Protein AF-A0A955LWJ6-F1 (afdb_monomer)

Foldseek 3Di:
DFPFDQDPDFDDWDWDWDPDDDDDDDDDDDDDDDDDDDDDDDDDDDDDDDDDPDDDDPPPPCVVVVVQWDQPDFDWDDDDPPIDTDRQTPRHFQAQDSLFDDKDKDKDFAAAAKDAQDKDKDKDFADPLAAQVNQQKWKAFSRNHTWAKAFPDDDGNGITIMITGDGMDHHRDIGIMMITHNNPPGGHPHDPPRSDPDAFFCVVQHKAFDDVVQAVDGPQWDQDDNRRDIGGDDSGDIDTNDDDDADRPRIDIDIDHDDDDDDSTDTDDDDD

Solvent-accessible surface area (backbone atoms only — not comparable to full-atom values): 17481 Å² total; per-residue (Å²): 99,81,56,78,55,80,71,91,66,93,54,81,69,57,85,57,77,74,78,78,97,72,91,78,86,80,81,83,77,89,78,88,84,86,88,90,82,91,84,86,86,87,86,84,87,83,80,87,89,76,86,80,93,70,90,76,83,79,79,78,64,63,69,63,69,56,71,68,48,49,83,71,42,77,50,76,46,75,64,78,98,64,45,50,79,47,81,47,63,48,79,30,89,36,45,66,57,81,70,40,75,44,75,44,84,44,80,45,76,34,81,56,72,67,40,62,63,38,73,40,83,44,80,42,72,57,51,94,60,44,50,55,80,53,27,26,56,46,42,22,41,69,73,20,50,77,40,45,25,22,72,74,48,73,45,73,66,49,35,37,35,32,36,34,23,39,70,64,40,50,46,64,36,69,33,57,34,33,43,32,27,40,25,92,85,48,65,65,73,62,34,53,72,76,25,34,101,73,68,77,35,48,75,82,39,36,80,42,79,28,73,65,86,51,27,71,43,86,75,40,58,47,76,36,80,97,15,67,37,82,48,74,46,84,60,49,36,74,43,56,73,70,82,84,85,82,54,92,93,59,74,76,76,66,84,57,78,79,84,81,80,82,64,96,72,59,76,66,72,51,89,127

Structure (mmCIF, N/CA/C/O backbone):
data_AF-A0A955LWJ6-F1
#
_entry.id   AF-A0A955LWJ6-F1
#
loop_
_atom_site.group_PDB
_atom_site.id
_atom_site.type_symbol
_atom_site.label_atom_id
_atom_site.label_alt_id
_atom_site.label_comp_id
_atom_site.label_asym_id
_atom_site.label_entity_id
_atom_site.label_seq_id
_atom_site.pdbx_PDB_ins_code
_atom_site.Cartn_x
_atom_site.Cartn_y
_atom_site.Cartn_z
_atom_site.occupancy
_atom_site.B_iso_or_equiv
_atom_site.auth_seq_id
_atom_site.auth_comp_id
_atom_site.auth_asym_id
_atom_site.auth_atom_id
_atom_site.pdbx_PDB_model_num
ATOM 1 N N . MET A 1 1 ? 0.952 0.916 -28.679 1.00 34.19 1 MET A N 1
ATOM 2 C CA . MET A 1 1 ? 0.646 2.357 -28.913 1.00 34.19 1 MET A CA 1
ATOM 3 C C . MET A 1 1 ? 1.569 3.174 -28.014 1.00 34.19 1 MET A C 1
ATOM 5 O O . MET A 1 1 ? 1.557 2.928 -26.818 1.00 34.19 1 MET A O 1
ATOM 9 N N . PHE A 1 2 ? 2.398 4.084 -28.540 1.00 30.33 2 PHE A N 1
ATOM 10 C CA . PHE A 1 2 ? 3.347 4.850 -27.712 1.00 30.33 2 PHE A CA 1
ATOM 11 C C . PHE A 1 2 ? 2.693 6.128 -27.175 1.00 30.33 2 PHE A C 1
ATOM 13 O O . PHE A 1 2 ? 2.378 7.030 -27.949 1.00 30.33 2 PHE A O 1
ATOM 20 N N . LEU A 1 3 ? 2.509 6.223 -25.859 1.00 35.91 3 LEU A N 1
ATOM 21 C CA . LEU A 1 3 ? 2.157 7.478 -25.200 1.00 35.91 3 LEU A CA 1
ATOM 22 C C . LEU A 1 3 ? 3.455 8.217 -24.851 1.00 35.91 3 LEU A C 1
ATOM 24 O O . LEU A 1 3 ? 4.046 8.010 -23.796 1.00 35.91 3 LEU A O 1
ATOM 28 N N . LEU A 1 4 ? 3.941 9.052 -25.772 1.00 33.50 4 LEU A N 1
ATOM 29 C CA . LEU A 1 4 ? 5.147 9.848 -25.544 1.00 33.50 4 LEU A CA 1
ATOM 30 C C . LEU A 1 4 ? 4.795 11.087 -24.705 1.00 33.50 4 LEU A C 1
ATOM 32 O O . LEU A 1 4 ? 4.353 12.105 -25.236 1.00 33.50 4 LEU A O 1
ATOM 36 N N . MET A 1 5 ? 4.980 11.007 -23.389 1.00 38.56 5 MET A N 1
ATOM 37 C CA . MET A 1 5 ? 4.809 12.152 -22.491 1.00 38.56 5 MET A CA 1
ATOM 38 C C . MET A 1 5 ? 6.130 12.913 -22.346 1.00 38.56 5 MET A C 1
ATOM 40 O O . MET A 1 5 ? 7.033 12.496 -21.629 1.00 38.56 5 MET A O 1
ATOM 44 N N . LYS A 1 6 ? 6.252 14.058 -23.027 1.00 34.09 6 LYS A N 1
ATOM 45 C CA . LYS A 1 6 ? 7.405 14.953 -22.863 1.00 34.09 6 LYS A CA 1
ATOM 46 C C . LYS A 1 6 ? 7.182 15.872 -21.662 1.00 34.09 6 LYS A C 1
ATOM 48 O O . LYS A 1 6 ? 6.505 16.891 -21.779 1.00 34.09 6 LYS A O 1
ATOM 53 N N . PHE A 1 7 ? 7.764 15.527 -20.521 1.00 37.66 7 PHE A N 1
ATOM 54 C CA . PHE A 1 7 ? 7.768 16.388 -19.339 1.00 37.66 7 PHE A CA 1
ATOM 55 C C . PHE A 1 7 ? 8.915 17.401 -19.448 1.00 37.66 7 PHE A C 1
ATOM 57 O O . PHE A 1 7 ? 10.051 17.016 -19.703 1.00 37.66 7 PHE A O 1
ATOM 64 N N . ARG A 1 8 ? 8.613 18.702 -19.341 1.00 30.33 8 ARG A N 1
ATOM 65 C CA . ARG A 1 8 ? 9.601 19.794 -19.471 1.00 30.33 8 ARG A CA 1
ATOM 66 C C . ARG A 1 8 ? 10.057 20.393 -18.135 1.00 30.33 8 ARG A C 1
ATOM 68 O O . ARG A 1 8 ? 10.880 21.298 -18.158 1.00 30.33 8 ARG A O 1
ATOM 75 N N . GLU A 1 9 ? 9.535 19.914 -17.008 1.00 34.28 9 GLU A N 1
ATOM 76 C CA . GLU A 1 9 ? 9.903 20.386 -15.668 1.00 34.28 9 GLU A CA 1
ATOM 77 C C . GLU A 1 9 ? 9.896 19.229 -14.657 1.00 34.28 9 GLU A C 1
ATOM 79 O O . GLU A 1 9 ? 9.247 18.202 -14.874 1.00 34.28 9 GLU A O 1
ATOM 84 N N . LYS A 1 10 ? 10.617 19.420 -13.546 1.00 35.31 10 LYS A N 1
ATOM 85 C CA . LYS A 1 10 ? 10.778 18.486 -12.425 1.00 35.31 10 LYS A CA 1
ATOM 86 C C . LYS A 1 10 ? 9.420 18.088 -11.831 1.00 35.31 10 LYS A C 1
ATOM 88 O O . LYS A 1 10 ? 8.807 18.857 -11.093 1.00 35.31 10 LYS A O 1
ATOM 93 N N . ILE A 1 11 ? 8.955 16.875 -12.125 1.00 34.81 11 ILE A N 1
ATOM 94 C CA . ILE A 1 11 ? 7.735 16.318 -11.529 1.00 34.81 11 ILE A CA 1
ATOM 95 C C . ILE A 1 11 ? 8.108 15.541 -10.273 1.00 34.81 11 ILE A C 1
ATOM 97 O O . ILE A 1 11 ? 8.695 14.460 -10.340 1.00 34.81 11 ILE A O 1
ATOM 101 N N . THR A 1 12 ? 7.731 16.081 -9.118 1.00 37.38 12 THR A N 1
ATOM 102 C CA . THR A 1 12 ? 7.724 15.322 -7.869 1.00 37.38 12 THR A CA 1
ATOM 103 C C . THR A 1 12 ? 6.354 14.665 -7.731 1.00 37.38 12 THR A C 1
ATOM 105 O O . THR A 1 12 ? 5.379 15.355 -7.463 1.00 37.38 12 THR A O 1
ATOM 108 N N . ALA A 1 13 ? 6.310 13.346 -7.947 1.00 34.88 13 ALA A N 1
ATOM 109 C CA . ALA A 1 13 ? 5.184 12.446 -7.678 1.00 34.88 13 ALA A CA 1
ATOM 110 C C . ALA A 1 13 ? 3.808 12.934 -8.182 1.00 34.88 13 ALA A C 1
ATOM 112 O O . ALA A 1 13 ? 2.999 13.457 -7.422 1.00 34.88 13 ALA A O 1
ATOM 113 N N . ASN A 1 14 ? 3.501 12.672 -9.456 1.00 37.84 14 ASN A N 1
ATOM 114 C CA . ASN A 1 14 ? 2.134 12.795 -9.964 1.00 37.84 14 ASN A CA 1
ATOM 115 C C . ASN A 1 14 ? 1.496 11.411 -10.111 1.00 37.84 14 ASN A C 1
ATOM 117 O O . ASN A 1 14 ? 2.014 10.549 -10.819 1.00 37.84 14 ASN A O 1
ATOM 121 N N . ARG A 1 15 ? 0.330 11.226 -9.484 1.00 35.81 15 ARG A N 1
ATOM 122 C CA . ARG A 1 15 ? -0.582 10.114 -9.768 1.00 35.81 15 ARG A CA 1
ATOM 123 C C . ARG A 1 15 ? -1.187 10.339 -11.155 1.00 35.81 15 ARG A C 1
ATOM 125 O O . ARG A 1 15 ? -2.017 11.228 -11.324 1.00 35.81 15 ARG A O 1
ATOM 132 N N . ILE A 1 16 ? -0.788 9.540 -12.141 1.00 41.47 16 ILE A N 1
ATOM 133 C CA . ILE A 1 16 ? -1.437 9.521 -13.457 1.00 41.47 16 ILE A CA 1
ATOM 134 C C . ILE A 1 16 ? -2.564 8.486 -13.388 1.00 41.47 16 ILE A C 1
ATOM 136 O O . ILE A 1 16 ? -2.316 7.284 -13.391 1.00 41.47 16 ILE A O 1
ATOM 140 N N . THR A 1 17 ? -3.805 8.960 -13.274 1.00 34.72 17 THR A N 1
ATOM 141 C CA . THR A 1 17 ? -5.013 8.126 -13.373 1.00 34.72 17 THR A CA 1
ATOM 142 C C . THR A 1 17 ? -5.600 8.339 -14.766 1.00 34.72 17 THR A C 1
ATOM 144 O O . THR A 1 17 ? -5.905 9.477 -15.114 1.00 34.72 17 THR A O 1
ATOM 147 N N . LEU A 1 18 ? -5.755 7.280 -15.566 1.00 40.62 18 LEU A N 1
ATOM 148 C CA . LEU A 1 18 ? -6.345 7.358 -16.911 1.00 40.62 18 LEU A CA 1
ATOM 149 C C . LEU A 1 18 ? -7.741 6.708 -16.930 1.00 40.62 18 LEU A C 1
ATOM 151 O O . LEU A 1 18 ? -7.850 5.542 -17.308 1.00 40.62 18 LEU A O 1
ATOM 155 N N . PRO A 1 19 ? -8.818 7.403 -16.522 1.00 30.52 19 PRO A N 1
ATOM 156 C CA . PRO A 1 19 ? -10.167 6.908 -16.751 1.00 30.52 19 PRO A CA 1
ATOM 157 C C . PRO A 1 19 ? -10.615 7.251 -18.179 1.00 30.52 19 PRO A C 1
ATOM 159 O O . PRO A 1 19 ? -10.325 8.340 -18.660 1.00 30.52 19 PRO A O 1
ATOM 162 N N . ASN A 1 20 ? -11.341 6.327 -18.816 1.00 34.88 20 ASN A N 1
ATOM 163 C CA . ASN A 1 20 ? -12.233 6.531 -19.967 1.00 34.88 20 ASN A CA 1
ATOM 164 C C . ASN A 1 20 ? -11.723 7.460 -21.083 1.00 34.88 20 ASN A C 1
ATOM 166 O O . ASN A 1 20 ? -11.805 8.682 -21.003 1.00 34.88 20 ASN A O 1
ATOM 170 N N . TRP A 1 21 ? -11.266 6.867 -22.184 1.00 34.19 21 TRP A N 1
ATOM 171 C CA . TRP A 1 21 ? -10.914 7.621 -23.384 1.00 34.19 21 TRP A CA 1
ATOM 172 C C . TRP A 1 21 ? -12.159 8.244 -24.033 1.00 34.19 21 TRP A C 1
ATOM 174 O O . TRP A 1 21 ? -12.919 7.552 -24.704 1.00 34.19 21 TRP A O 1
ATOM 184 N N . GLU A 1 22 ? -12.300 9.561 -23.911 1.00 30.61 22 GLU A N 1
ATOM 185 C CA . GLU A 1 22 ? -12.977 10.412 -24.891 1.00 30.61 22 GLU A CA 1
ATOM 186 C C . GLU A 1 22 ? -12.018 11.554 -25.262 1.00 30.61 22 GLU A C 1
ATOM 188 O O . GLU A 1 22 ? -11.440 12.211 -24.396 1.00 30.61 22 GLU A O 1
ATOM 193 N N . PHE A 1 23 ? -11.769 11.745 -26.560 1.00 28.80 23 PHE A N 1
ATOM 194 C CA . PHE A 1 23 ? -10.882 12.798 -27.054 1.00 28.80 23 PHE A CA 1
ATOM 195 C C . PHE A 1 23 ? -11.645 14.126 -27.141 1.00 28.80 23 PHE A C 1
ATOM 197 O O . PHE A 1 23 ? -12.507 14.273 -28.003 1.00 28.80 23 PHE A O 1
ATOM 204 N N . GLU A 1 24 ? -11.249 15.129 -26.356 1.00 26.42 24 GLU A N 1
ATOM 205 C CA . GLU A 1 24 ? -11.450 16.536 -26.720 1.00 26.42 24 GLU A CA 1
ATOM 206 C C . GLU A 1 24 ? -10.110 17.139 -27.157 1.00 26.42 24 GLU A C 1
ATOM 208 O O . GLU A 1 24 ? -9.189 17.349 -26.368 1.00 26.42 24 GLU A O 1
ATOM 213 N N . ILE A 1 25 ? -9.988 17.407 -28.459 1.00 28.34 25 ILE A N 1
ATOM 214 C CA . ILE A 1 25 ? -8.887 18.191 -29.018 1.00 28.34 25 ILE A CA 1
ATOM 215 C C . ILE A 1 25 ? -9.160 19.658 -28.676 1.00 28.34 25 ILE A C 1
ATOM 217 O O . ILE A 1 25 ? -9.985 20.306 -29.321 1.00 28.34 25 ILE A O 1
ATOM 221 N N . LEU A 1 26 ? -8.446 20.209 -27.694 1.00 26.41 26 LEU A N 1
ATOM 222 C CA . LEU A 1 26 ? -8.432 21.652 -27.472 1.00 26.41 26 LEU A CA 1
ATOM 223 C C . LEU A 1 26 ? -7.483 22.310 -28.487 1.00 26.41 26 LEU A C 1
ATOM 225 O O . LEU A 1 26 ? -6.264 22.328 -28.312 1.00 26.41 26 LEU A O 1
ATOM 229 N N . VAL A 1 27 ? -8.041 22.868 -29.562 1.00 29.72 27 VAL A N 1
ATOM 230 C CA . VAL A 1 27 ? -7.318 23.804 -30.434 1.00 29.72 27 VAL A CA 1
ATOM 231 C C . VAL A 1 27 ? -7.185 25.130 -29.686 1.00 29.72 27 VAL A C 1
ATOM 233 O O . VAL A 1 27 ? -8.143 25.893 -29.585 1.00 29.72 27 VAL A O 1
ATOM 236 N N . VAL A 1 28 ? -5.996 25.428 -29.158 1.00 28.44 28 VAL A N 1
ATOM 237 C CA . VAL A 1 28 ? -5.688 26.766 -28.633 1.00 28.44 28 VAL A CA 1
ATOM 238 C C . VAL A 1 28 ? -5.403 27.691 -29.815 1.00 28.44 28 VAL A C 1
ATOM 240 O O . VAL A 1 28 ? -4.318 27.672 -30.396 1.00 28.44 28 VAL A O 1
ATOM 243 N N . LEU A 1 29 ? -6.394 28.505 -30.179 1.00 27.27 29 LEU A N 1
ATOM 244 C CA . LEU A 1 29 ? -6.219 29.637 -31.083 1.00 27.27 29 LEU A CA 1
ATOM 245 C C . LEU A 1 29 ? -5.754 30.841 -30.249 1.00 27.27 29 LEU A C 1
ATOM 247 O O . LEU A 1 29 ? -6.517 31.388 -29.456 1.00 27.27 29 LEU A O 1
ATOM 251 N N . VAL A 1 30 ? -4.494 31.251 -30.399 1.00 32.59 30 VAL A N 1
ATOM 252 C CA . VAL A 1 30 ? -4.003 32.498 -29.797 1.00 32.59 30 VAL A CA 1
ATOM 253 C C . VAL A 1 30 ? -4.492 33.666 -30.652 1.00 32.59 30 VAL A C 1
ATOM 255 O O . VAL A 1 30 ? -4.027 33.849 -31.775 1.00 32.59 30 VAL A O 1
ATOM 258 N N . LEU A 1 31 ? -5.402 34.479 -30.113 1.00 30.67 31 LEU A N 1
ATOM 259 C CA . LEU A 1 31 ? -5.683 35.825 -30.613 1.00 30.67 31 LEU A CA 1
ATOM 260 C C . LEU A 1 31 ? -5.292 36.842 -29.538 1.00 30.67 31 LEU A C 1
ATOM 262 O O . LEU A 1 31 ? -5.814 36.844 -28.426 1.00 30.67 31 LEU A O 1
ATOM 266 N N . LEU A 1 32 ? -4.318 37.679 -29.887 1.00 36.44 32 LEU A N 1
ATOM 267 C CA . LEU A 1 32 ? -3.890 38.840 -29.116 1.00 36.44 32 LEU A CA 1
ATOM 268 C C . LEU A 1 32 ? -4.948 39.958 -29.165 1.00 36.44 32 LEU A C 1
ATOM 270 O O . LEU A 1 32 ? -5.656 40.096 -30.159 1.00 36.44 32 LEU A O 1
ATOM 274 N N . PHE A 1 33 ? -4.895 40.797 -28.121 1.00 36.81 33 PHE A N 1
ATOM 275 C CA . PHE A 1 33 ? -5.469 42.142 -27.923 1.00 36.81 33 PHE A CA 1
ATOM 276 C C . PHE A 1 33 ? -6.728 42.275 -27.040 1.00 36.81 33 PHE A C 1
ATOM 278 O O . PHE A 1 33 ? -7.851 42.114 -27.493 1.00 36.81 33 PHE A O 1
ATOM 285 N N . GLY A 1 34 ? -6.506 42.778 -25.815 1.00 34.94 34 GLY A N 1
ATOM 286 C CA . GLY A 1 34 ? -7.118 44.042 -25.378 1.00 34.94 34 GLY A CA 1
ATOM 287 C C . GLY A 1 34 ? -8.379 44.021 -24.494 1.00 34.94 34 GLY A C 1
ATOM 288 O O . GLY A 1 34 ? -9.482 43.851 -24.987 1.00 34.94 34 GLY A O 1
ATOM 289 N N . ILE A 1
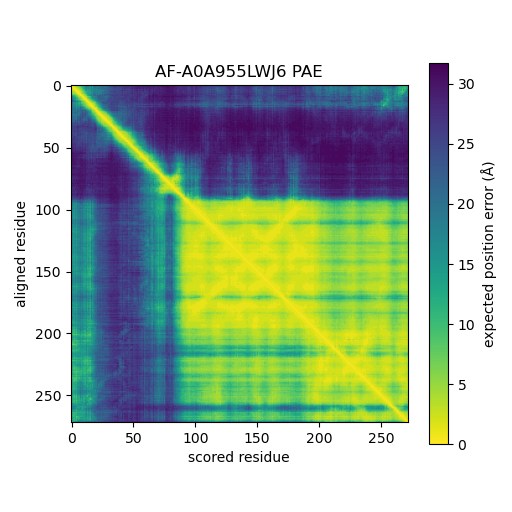 35 ? -8.176 44.476 -23.247 1.00 38.06 35 ILE A N 1
ATOM 290 C CA . ILE A 1 35 ? -9.089 45.240 -22.361 1.00 38.06 35 ILE A CA 1
ATOM 291 C C . ILE A 1 35 ? -10.036 44.456 -21.418 1.00 38.06 35 ILE A C 1
ATOM 293 O O . ILE A 1 35 ? -10.802 43.577 -21.789 1.00 38.06 35 ILE A O 1
ATOM 297 N N . THR A 1 36 ? -9.937 44.870 -20.150 1.00 39.56 36 THR A N 1
ATOM 298 C CA . THR A 1 36 ? -10.632 44.510 -18.901 1.00 39.56 36 THR A CA 1
ATOM 299 C C . THR A 1 36 ? -12.151 44.701 -18.890 1.00 39.56 36 THR A C 1
ATOM 301 O O . THR A 1 36 ? -12.621 45.712 -19.400 1.00 39.56 36 THR A O 1
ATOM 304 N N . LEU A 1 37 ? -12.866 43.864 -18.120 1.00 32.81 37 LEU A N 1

■ The task ■
Begin with the line holding "ATOM 290 C CA" and end with the last line of the material. Copy all of them exactly.

■ Solution for this task ■
ATOM 290 C CA . ILE A 1 35 ? -9.089 45.240 -22.361 1.00 38.06 35 ILE A CA 1
ATOM 291 C C . ILE A 1 35 ? -10.036 44.456 -21.418 1.00 38.06 35 ILE A C 1
ATOM 293 O O . ILE A 1 35 ? -10.802 43.577 -21.789 1.00 38.06 35 ILE A O 1
ATOM 297 N N . THR A 1 36 ? -9.937 44.870 -20.150 1.00 39.56 36 THR A N 1
ATOM 298 C CA . THR A 1 36 ? -10.632 44.510 -18.901 1.00 39.56 36 THR A CA 1
ATOM 299 C C . THR A 1 36 ? -12.151 44.701 -18.890 1.00 39.56 36 THR A C 1
ATOM 301 O O . THR A 1 36 ? -12.621 45.712 -19.400 1.00 39.56 36 THR A O 1
ATOM 304 N N . LEU A 1 37 ? -12.866 43.864 -18.120 1.00 32.81 37 LEU A N 1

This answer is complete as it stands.